I say, do what you know you're gonna do.


----------



## holy200sx (Jan 8, 2003)

how do you plan on twin turboing that thang.


----------



## turbotommy (May 28, 2003)

hahahaha....hey man, sorry to mash your plans but you dont twin turbo a four banger. in the first place even if you could why would you use gt28's? if for some wacky reason you cust. fabbed two mani's that ran off two cylinders it wouldnt be enough to spin a gt28. just go t3/t4 and make 600whp


----------



## holy200sx (Jan 8, 2003)

civic owners need to chill... really


----------



## turbotommy (May 28, 2003)

nice...but look at those turbo's! man thats grips of work with the eng. bay and mani/dp setup and THATS why people dont twin turbo 4 bangers


----------



## Harris (Nov 11, 2002)

En-fuckin-joy!










Yes, that is an SR20 with twin turbos. It ran 513 rwhp. Looks good, yes. Gives you insane hp, umm, not really. Good idea, ummm, no to that too.
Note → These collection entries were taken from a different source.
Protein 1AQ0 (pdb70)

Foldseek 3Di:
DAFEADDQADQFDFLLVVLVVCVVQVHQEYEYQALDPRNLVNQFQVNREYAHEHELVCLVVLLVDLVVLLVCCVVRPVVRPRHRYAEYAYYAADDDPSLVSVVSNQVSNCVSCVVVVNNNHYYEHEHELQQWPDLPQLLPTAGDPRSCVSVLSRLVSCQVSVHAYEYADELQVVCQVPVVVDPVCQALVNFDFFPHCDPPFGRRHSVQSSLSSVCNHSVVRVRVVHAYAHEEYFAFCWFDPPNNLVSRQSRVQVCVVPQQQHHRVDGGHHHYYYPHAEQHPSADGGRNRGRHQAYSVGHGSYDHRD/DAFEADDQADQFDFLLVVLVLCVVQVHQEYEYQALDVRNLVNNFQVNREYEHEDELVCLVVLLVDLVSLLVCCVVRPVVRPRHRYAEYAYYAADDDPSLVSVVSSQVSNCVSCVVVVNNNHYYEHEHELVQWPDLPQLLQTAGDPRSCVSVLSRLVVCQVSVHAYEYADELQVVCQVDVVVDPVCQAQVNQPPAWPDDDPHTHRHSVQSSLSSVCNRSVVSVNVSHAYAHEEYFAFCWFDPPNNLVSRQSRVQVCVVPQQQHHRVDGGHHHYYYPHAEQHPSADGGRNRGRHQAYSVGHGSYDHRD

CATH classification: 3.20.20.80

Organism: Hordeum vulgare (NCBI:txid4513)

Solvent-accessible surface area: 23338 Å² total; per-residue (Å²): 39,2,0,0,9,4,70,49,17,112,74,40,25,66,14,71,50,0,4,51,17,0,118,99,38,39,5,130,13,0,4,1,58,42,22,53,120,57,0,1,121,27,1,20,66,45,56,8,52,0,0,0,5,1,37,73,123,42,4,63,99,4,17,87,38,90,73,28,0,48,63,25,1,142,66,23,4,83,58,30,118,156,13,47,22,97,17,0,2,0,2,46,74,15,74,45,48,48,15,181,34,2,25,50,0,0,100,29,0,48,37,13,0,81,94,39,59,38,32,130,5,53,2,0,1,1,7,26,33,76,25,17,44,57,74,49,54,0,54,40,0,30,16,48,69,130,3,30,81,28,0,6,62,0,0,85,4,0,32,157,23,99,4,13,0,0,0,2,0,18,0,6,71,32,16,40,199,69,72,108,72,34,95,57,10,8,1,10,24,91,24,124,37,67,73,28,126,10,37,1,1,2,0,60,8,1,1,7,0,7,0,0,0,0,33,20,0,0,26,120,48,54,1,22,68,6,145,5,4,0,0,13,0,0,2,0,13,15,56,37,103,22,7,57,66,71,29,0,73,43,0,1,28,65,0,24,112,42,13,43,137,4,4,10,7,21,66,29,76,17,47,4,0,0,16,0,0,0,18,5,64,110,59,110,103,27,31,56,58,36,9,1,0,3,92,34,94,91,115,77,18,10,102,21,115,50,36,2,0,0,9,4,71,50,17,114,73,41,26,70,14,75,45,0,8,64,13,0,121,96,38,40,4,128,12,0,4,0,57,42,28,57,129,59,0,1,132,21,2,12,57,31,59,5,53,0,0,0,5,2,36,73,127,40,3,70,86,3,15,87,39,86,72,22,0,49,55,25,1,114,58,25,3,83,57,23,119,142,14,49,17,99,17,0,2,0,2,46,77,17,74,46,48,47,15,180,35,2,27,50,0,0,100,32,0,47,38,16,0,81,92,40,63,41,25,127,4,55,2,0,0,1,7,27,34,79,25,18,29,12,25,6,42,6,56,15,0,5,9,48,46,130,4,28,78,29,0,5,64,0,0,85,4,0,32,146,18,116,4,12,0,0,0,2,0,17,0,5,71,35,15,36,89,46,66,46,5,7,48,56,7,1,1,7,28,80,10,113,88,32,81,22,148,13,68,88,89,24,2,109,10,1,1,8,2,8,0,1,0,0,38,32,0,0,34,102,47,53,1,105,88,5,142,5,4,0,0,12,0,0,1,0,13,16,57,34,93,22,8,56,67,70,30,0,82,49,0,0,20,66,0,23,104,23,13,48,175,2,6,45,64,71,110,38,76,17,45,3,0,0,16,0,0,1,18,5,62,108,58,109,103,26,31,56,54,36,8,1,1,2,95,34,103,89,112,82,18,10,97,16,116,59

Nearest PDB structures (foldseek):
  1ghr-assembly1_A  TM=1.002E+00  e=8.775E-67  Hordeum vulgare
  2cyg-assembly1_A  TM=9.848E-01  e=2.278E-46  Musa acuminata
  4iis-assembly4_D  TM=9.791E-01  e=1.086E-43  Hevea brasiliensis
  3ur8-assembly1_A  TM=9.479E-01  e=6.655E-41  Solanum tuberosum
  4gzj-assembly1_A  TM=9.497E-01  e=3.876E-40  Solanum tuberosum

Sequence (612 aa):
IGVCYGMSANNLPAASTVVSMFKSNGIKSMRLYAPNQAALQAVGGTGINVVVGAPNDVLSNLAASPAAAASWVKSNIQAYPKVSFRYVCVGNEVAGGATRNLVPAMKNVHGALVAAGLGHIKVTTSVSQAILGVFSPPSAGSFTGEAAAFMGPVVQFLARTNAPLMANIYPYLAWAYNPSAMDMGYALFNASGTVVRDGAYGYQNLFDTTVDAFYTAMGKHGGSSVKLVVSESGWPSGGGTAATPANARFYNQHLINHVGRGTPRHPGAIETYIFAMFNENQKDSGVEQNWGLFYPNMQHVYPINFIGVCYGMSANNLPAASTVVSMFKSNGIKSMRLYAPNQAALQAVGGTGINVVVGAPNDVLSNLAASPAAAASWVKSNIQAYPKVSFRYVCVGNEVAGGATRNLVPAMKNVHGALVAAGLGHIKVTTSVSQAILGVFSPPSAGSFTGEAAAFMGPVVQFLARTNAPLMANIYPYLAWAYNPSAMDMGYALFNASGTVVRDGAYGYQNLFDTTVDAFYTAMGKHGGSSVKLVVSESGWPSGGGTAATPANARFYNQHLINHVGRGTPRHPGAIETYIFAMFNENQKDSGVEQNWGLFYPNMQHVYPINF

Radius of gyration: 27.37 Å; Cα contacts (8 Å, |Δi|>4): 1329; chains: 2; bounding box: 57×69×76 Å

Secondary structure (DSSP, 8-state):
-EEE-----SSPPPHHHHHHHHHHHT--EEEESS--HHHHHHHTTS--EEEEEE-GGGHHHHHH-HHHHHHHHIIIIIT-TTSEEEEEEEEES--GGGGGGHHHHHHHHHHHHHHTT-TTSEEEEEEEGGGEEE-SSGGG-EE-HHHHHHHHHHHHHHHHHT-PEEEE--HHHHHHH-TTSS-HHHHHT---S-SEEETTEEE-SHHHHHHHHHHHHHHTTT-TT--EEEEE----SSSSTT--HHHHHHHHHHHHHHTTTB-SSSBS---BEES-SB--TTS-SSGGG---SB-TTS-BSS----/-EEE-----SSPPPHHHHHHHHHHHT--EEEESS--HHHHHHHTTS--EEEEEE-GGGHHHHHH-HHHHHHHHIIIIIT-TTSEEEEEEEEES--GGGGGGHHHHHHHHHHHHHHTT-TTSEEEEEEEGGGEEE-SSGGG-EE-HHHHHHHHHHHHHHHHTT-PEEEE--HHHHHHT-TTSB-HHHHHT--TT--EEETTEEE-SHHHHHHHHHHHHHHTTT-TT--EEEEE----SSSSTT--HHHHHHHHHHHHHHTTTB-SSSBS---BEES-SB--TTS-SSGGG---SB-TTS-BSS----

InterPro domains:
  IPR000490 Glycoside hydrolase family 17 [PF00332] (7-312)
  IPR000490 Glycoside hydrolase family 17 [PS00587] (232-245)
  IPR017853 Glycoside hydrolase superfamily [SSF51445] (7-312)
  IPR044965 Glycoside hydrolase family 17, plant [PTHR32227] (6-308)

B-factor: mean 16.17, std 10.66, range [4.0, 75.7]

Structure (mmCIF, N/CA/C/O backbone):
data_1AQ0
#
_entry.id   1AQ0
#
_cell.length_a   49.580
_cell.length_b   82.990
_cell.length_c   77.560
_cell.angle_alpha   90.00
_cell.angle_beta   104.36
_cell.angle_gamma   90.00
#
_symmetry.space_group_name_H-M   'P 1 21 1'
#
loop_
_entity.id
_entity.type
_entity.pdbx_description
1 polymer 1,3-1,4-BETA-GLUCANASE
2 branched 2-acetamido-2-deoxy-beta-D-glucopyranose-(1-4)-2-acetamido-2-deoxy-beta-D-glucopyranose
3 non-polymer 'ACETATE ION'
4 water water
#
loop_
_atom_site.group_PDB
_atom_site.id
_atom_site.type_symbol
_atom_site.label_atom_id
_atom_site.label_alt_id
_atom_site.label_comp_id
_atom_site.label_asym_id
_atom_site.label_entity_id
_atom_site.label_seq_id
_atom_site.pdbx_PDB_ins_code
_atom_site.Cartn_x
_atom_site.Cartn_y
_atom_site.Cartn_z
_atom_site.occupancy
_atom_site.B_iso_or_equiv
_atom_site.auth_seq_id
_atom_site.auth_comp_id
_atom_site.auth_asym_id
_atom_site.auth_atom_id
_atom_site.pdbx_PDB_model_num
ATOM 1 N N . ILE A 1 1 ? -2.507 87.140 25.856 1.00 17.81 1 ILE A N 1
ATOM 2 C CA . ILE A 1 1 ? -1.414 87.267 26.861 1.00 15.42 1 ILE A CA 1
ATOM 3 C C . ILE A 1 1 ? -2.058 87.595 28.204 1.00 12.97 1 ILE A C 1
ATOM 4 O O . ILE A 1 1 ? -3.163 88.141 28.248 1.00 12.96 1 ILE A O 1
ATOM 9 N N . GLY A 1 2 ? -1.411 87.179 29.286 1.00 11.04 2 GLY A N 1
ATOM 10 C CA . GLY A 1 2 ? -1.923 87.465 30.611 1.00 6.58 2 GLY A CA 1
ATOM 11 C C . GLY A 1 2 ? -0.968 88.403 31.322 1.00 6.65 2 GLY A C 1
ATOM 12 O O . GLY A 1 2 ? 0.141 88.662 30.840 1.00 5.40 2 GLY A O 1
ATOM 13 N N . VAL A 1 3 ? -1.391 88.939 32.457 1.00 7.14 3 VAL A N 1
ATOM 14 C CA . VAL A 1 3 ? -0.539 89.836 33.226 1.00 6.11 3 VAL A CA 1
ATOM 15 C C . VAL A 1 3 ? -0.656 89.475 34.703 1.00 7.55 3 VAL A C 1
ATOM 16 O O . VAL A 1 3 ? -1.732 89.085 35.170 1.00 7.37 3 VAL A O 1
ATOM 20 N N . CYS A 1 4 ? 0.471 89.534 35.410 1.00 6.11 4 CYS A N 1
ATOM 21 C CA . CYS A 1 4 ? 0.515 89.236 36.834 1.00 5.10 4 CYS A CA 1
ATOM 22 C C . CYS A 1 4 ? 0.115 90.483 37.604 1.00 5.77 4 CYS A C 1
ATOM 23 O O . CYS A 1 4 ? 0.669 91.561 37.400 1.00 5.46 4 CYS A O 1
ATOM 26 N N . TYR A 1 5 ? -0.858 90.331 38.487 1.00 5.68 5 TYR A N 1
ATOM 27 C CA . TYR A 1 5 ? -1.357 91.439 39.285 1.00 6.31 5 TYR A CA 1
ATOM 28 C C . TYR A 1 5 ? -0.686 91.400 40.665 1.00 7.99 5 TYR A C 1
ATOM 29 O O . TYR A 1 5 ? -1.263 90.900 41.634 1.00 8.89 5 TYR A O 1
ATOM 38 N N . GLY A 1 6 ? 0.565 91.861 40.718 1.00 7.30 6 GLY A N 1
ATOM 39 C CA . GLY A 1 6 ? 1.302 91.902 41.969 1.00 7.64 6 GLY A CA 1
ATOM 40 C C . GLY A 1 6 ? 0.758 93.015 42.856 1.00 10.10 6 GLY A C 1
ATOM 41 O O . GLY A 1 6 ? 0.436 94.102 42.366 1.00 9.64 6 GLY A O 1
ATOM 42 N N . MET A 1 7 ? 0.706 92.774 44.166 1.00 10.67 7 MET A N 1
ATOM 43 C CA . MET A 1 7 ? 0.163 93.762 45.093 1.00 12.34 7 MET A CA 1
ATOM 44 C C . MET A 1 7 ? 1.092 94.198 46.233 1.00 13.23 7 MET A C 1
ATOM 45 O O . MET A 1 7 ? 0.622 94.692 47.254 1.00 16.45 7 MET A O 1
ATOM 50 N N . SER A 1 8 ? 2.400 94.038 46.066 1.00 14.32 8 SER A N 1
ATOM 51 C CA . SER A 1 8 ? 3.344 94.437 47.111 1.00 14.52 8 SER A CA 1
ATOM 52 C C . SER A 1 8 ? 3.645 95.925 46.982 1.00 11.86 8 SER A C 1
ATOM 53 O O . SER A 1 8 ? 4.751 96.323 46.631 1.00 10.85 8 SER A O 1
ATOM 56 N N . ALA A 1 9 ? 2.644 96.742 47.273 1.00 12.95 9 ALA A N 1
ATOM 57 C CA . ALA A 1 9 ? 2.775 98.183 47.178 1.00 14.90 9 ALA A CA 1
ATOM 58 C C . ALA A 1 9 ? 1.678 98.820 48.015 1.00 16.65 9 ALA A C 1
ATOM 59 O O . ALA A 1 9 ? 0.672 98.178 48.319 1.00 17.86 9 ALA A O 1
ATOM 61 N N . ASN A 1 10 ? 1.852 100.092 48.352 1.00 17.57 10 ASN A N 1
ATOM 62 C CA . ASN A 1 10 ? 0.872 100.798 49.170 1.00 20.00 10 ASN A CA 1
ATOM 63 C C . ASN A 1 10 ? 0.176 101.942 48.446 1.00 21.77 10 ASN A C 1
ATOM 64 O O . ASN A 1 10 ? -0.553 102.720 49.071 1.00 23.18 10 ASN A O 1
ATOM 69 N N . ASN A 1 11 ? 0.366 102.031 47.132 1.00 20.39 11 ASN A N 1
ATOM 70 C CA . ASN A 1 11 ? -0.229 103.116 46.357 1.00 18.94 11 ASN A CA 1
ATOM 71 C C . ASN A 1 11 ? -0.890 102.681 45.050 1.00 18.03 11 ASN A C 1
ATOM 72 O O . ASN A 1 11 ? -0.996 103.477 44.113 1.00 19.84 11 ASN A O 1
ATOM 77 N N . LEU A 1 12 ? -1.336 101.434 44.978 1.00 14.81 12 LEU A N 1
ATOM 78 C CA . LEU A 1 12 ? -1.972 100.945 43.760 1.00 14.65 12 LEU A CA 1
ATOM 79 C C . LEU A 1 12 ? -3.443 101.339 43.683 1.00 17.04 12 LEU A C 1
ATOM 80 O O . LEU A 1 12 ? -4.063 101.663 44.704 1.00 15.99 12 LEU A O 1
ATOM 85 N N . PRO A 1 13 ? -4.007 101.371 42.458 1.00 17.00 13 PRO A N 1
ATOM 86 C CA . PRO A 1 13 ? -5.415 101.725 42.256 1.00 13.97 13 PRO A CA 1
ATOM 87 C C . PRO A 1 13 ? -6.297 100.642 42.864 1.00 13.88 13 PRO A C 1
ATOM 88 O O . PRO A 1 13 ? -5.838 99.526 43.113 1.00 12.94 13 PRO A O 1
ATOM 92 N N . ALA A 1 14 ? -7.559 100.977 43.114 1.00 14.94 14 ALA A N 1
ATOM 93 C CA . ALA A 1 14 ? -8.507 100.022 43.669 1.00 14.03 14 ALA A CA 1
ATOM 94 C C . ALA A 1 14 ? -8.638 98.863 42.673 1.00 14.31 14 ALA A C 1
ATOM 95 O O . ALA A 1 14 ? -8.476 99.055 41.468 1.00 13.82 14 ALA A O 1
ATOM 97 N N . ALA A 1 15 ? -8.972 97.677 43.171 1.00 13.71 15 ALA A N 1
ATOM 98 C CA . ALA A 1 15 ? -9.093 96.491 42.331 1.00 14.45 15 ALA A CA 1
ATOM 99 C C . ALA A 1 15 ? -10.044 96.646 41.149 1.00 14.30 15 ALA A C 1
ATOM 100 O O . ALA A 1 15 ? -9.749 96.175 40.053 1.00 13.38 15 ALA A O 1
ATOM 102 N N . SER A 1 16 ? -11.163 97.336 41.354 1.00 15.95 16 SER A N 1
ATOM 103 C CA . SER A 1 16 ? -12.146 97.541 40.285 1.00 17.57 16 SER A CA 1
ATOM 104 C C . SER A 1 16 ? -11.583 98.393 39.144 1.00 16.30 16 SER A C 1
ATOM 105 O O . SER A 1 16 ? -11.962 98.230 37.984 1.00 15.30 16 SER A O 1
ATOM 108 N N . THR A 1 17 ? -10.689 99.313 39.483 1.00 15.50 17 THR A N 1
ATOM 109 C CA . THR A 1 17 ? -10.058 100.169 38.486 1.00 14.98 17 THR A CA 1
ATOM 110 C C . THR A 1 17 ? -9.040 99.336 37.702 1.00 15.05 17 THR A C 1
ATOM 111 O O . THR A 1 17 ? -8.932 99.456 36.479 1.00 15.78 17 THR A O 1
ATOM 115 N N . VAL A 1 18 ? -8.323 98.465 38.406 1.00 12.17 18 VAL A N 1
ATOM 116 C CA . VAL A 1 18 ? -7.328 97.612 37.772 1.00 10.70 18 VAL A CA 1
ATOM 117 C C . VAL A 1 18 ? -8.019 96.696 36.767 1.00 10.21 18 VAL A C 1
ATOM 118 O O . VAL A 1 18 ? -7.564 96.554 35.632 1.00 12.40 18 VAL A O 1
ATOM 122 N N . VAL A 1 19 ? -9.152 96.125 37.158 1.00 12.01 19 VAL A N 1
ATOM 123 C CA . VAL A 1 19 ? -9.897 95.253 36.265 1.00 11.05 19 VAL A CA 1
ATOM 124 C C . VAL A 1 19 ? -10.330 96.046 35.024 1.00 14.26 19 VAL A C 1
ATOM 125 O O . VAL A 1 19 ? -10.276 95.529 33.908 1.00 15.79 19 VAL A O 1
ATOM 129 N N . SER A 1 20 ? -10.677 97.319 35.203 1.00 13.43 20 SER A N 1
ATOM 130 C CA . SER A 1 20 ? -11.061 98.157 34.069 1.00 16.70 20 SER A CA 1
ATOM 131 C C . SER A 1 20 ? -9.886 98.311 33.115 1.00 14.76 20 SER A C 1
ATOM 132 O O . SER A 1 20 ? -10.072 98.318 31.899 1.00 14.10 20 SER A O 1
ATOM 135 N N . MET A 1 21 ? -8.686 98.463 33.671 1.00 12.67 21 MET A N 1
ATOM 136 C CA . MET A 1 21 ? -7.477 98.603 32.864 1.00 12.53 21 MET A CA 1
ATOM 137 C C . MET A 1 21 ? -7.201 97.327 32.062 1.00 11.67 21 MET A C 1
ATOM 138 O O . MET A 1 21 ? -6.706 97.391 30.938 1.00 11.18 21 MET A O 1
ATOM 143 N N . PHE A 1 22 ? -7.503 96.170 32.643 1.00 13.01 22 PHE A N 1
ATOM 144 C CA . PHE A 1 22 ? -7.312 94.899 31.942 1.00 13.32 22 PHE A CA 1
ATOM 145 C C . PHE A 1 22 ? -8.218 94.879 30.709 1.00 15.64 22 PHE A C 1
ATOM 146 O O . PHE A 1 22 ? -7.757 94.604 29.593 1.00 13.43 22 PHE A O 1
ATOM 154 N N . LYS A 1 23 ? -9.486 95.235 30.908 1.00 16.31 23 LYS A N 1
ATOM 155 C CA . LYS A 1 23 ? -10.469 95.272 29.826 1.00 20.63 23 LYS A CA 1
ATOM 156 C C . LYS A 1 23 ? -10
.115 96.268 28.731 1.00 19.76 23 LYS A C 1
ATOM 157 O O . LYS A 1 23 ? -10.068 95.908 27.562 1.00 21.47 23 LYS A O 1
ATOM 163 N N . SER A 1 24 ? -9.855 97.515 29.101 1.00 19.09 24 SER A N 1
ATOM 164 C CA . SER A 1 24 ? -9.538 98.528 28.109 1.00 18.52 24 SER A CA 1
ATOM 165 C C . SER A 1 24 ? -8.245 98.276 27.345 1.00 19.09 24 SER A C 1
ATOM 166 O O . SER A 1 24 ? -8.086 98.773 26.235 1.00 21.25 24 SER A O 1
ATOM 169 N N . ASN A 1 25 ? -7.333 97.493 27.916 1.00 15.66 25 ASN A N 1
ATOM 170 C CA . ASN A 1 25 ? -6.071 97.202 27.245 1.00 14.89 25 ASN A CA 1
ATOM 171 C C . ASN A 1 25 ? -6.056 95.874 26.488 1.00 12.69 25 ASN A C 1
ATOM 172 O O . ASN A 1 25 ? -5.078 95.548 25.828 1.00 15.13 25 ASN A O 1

Basically, it turns out that you'd be better off getting a bigger turbo than having 2 turbos. You would have way too much custom work to make them fit. It will turn out cheaper just buying a turbo that will give you 500 whp than twin-turbocharging.


----------



## 180SX-X (Sep 21, 2003)

true dat, so i guess i'll go with one per engine and road race it in the IT league...another question now, what would you guys rather have, jic magic flt-a2 suspension or tein N1?


----------



## Murph (Aug 8, 2002)

all other things the same, one properly sized turbo will always be more efficient than two.

and in all honesty, what are you going to do with more than 300rwhp? Have you ever actually been in a car with a full 300RWhp?


----------



## chimmike (Oct 17, 2002)

Murph said:


> *all other things the same, one properly sized turbo will always be more efficient than two.
> 
> *


WRONG! 

I hope Mike Kojima sees this to comment on it!


----------



## TheVodKA (Sep 19, 2002)

chimmike said:


> *WRONG!
> 
> I hope Mike Kojima sees this to comment on it! *


It's wrong in the absolute, but not so much in the realistic, considering engine bay size and manifold placement.


----------



## seRpwr (Jul 30, 2002)

go with single turbo and crank the boost


----------



## Ninety-Nine SE-L (May 5, 2002)

isn't there a rare twin turbo version of the SR20 out there, I know I saw a pic once. Someone powdercoated the valve cover purple.


----------



## Ninety-Nine SE-L (May 5, 2002)

here we are. good luck fittin that sucker in.


----------



## niky (Jul 20, 2002)

ohhh... shit... that's the biggest turbo system I've seen on a 2 liter... :jawdrop:

It might produce more power... but that looks like waaay too much work.


----------



## 180SX-X (Sep 21, 2003)

holy shizznit...thats looks awesome, just imagine how much power it puts out...i think imma twin my sr20 now instead of single just for those dyno days and bragging rights...and i'll get back into drag racing.


----------



## chimmike (Oct 17, 2002)

ummm, if you;re gonna do that make sure it goes in a rwd car........cuz it just won't fit in a sentra.


----------



## 180SX-X (Sep 21, 2003)

yeah, its for my 240sx.


----------



## PrOxLaMuS© (Aug 11, 2002)

just have a custom manifold made....
they can be made cheap.... probably around $200 to $500 for the full ceramic manifold.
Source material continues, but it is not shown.